AMIA Annu Symp Proc. 2009 Nov 14;2009:447-51.
Effective de-identification methods are needed to support reuse of electronic health record data for research and other purposes. We investigated using two different text-processing systems in tandem as a strategy for de-identification of clinical notes. We ran 100 outpatient notes through deid.pl, from MIT's PhysioToolkit, followed by MedLEE, and we manually compared the output with original notes to determine the amount of protected health information (PHI) retained. Pipelining resulted in an overall error rate of 2%, with 2 personal names retained in output: one initial and a commonly used English term used in medicine. All retained PHI was transformed into standardized medical concepts, making re-identification less likely. Pipelining using deid.pl improved performance of MedLEE in excluding PHI from output and may be a useful strategy for de-identifying clinical data while providing computer-readable output.
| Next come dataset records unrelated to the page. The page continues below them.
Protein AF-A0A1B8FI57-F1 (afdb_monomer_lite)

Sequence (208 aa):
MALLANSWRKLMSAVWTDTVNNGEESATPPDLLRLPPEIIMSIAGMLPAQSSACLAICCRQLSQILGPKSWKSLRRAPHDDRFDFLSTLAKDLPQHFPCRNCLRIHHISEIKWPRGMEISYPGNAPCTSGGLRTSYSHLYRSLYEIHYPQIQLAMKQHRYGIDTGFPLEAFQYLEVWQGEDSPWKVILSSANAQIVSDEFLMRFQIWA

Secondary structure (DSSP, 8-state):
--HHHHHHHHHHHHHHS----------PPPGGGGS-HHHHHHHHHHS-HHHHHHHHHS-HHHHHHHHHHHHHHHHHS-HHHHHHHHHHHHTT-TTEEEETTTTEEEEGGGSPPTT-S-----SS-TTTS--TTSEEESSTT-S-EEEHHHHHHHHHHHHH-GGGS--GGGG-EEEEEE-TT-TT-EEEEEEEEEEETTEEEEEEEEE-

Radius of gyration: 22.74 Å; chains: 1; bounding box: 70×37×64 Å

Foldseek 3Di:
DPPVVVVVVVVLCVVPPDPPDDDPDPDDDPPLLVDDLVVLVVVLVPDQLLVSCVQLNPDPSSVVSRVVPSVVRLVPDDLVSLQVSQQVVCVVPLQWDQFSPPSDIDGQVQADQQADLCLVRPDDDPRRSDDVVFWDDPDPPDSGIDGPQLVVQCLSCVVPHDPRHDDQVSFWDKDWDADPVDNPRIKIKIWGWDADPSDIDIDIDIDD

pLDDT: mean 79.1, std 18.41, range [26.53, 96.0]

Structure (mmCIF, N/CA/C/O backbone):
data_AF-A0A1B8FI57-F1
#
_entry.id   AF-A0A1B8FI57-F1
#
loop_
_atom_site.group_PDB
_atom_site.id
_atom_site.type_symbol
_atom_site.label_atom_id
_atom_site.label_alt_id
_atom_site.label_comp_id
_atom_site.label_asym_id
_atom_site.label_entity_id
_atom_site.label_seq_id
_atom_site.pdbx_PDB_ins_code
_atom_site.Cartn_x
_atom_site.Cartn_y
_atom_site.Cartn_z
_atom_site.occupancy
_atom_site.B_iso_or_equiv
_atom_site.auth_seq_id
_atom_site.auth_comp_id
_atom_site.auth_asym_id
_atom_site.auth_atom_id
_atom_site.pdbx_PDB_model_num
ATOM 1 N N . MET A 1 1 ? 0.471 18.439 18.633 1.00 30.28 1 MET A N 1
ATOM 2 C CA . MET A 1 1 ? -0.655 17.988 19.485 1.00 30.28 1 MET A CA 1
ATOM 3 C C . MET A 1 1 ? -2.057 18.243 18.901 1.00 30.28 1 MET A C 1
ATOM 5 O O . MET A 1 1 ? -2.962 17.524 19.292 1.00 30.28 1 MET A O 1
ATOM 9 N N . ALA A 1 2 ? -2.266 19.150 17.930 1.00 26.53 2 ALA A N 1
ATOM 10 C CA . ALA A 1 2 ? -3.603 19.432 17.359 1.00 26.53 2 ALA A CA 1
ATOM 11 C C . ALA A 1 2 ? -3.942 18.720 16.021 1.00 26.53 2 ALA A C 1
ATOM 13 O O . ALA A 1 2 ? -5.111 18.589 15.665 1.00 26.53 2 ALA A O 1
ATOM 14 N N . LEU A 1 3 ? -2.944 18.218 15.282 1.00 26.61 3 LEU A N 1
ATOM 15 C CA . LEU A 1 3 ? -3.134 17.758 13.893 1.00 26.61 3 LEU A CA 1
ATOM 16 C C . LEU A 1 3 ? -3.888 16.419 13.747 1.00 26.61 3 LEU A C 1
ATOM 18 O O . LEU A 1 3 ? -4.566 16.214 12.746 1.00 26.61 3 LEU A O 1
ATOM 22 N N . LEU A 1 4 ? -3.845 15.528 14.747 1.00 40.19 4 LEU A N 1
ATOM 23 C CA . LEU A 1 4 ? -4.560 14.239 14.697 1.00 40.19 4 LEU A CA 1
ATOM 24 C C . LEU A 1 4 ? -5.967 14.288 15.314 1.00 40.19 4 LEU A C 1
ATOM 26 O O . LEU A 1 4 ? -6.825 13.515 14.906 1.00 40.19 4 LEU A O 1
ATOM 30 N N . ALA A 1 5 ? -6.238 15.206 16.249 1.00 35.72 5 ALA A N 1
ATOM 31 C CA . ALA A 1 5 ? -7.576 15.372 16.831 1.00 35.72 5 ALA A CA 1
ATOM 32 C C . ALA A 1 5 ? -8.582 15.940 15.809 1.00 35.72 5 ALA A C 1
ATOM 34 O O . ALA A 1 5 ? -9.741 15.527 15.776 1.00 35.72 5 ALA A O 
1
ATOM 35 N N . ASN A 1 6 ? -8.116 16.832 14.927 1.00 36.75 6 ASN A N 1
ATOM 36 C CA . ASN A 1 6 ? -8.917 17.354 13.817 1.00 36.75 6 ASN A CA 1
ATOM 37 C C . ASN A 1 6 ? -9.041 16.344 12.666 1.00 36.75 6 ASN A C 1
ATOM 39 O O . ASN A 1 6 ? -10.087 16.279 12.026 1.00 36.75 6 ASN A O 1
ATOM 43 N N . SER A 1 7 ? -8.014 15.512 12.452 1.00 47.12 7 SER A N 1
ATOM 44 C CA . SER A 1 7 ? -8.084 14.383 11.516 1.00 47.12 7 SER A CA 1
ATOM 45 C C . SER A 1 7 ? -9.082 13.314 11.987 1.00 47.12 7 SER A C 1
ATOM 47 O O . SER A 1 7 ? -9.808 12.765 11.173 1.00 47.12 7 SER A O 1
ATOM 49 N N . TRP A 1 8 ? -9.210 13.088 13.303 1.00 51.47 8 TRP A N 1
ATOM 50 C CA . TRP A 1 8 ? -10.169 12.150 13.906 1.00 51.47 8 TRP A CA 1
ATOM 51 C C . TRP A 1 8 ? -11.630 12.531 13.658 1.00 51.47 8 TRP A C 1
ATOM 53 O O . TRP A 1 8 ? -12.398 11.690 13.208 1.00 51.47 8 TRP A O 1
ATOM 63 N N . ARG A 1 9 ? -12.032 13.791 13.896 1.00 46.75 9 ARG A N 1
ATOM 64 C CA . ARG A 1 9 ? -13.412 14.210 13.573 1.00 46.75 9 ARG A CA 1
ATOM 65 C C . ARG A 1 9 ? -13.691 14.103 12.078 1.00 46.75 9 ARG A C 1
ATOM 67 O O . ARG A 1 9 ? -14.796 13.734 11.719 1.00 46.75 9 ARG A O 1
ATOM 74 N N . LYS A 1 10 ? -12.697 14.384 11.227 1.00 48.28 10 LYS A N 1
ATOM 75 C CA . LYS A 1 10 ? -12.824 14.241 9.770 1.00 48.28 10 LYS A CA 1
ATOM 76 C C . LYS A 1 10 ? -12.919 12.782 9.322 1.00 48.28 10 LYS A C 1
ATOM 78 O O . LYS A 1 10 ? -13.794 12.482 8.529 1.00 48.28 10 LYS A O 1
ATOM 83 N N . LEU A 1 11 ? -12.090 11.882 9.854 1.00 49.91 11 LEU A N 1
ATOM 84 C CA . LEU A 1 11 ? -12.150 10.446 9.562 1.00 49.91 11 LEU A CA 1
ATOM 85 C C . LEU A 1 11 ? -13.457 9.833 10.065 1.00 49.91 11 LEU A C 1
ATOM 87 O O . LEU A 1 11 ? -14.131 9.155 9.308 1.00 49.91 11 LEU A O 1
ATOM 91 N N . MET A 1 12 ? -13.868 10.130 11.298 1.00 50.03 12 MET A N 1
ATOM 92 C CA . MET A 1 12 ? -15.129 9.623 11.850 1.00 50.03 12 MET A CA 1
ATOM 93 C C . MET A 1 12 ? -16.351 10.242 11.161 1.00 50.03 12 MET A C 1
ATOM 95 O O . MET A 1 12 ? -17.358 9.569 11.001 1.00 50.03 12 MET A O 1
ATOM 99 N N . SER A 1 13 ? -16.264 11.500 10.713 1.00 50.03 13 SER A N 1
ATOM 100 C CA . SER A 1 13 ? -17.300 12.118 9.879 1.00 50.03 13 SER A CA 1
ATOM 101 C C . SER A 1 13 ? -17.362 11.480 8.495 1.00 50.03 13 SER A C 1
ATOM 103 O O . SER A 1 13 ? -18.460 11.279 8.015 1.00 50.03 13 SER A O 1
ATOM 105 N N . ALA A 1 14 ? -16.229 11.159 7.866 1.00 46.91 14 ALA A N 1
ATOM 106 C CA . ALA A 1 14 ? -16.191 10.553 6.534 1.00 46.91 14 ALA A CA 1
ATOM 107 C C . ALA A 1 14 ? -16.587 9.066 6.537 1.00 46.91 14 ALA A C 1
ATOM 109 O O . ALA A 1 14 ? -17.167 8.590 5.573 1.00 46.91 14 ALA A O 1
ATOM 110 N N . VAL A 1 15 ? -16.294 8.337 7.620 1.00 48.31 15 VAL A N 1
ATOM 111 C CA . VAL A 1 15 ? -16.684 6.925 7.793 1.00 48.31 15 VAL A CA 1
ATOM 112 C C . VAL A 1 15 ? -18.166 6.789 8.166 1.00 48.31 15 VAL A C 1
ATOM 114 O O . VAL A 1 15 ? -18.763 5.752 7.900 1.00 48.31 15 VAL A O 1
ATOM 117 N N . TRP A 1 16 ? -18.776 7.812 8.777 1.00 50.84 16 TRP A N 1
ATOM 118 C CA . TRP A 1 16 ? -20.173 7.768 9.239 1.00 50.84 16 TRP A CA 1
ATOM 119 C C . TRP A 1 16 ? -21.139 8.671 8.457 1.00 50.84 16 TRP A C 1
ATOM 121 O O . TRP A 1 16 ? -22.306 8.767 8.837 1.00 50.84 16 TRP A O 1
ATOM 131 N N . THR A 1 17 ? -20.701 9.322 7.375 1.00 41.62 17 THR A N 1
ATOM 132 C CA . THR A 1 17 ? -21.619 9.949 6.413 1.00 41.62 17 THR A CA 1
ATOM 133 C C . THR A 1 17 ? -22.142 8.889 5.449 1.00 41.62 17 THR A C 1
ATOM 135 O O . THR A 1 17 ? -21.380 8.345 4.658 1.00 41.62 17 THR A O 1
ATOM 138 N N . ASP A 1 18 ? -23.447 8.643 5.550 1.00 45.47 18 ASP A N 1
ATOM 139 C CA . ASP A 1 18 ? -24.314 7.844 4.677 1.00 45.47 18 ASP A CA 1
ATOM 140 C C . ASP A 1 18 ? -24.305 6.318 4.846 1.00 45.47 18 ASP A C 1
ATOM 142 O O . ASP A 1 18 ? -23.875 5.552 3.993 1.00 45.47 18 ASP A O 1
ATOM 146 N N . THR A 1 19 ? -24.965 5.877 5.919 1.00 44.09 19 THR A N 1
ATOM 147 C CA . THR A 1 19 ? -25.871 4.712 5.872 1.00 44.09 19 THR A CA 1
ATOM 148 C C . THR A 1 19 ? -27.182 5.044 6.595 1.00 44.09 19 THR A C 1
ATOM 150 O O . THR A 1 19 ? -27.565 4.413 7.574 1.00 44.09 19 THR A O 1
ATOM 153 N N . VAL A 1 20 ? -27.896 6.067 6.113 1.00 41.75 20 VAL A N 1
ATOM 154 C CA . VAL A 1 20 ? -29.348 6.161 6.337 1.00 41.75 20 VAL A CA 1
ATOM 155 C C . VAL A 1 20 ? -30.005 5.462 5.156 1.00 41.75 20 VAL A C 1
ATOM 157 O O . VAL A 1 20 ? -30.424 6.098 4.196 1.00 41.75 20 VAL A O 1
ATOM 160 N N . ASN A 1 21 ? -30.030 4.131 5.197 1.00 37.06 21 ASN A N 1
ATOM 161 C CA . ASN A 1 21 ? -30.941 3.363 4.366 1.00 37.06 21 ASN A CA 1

需要有效的去识别方法来支持电子健康记录数据用于研究和其他目的的再利用。我们研究了串联使用两种不同的文本处理系统作为临床记录去识别的一种策略。我们将100份门诊记录通过麻省理工学院生理工具包的deid.pl,然后再通过MedLEE,并且我们手动将输出结果与原始记录进行比较,以确定保留的受保护健康信息(PHI)的数量。流水线操作导致总体错误率为2%,输出结果中保留了2个个人姓名:一个名字首字母和一个医学中常用的英语术语。所有保留的PHI都被转化为标准化医学概念,降低了重新识别的可能性。使用deid.pl的流水线操作提高了MedLEE从输出中排除PHI的性能,并且在提供计算机可读输出的同时,可能是一种用于临床数据去识别的有用策略。